Concluding Thoughts – Is ACAD Stock A Buy, Sell, or Hold After Yesterday’s News?
When a company’s biggest revenue-generating product suffers a setback, it is almost inevitable that a listed company’s share price will be negatively affected, even if, as is the case with pimavanserin, it may have been making the company poorer, not richer, due to SG&A and R&D costs.
Now that Wall Street can be almost certain that there will be no more label expansions for pimavanserin, it seems, from my perspective at least, that Acadia’s current ~$3.5bn market cap valuation is threatened.
It is probably reasonable to conclude that neither Rett Syndrome nor Prader-Willi syndrome are markets that support >$500m in peak annual sales, and there is a long wait for data in any other indications. Apparently, ~700k people in the US experience negative symptoms of schizophrenia, hence, now that Acadia’s biggest near-term revenue generating opportunity has been removed from the valuation equation, in the short-to-medium term, I can see Acadia’s share price suffering further downward corrections.
With that said, Acadia has provided the following guidance for 2024:
- DAYBUE net product sales in the range of $370 to $420 million.
- NUPLAZID net product sales in the range of $560 to $590 million.
- GAAP R&D expense in the range of $305 to $325 million.
- GAAP SG&A expense in the range of $455 to $480 million.

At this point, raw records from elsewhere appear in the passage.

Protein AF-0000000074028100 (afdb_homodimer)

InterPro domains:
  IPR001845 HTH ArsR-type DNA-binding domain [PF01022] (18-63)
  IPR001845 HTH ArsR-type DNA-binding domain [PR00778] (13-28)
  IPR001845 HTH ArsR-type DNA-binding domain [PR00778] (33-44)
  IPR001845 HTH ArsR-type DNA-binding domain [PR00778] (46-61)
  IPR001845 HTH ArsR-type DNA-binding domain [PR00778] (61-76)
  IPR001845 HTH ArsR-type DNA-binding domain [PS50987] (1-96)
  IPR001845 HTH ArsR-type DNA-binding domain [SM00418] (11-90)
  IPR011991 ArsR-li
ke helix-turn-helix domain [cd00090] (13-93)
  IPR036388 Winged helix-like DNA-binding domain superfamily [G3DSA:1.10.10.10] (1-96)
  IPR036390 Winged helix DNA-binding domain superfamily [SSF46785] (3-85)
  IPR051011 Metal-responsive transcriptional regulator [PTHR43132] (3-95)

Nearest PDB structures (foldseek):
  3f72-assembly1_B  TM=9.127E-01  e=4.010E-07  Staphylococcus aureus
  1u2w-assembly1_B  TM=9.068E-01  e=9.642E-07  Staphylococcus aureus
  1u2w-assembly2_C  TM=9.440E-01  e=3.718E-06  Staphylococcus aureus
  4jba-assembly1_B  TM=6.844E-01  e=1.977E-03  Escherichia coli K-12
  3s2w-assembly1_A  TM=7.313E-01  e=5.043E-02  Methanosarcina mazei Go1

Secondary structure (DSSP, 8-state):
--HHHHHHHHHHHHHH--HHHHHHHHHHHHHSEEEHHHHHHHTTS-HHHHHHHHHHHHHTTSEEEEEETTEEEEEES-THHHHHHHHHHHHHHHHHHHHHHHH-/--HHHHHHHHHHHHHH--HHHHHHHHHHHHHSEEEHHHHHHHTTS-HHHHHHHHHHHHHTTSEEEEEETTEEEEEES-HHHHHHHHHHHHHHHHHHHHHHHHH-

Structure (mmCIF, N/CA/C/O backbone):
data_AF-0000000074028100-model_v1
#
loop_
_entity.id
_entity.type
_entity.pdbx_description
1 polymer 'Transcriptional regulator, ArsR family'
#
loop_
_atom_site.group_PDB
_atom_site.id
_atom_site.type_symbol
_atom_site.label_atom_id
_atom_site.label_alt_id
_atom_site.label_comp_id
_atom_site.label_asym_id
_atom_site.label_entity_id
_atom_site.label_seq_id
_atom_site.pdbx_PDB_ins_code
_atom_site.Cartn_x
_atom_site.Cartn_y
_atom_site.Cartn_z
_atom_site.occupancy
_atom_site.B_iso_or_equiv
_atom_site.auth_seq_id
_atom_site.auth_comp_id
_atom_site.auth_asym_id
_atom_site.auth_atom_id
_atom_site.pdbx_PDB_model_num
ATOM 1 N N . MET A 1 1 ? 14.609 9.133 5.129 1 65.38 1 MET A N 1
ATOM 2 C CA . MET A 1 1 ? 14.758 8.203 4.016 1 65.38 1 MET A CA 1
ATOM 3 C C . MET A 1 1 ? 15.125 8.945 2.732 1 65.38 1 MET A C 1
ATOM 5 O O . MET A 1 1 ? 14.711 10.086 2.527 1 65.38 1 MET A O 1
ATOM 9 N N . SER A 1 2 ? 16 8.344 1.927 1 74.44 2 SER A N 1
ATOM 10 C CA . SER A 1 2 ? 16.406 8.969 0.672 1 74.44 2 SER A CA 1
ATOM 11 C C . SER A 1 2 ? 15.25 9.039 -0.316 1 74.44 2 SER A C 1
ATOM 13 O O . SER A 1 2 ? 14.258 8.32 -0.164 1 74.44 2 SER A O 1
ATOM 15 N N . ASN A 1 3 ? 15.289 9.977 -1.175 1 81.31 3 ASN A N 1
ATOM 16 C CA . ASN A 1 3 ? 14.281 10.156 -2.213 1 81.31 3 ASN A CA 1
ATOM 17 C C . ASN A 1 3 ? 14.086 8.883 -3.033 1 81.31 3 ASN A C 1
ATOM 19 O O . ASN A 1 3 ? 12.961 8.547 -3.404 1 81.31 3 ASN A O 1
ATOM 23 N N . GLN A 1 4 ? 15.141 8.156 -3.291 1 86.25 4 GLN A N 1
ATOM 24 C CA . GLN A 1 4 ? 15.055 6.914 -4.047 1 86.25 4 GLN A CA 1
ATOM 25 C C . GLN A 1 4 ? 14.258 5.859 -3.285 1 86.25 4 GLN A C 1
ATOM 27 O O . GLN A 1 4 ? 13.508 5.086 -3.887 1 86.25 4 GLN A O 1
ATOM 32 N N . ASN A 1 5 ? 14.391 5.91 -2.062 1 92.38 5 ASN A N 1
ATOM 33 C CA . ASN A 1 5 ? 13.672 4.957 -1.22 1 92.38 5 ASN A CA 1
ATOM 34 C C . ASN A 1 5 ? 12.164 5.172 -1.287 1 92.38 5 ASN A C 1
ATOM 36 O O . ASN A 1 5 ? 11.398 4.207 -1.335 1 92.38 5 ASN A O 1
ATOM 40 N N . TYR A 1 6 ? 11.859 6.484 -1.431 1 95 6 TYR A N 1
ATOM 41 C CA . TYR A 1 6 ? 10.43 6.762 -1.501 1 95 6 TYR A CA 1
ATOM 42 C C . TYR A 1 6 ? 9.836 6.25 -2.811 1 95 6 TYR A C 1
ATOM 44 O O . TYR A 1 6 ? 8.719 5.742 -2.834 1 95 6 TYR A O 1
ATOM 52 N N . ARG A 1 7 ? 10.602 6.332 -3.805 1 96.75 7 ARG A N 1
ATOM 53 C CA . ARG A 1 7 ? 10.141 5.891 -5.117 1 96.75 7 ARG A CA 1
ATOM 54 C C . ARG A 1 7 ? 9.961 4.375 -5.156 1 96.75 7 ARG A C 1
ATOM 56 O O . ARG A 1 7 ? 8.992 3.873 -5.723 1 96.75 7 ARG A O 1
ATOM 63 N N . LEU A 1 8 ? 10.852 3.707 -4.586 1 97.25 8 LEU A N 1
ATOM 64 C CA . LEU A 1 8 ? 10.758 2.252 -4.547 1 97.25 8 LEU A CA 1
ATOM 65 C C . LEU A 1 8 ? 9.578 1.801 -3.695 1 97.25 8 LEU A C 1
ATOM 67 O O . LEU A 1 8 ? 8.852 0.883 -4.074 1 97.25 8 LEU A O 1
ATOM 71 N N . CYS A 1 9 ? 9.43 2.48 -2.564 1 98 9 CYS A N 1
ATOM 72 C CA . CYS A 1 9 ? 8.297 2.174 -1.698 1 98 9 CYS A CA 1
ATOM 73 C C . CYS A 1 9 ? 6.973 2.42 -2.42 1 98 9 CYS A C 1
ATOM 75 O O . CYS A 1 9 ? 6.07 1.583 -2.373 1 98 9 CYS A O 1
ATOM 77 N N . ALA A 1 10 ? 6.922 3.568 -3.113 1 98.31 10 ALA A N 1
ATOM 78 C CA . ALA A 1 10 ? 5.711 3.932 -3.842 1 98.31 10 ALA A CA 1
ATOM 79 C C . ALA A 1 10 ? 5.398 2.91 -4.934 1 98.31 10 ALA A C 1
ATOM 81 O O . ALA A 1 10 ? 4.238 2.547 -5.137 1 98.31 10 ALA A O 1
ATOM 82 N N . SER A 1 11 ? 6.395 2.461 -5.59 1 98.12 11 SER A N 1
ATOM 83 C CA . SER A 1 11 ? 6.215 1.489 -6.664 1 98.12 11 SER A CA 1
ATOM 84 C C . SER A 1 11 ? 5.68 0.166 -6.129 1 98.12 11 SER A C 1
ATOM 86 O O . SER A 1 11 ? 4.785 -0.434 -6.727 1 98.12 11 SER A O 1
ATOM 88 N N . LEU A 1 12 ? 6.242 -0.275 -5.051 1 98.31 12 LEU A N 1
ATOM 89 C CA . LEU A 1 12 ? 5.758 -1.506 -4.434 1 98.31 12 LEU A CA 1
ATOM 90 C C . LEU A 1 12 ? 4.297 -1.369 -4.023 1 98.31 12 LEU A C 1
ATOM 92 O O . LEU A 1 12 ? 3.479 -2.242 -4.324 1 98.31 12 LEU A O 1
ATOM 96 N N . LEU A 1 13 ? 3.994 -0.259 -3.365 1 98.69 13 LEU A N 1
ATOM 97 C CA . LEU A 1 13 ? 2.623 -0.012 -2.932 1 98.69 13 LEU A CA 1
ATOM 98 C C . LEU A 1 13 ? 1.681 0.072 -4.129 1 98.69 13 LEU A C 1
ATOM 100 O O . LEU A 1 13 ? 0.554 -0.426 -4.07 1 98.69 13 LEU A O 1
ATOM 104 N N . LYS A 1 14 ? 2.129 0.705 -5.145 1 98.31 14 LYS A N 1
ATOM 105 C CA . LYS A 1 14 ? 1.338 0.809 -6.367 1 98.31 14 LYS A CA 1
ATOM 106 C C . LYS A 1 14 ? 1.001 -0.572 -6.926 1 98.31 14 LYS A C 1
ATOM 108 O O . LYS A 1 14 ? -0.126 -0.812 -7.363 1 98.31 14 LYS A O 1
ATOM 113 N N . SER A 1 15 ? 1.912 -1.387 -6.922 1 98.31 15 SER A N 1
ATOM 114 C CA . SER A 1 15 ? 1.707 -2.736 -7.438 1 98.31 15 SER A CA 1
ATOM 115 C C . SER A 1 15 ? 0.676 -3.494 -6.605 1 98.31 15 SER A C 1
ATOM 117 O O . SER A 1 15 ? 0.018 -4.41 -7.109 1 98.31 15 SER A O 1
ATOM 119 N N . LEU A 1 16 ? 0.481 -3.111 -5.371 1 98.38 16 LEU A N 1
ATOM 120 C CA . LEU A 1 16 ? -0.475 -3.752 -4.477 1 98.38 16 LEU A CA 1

If Acadia hits these numbers, it will deliver revenues not far off ~$1bn in 2024, and, potentially, the business may be profitable for the first time. There is also potential for Daybue to be approved in Europe next year, and there are not too many credible challengers looking set to be approved in this indication in the near term.
As such, you could make a bull case for Acadia based on the fact that pimavanserin, an expensive drain on resources until now, may help the company become profitable by consistently driving $500m per annum of revenues alongside Daybue, which will drive a similar figure, while R&D costs are drastically reduced, perhaps even leaving room for some M&A activity to bolster the pipeline.
Unfortunately, my suspicion is that Acadia may not achieve its 2024 guidance, because Daybue may be just as expensive to market and sell as Nuplazid was, and just as difficult, meaning the company could miss on both the top and bottom lines this year, and be forced to downgrade longer term expectations.
Given there are no pipeline assets in development that we can place a high value on, given Prader-Willi is a small indication and ACP-204 has not progressed beyond Phase 2, in the toughest of indications, my conclusion is that Acadia Pharmaceuticals Inc. stock is likely to be trading <$20 come the end of 2024. Much will depend on the sales performance of Daybue.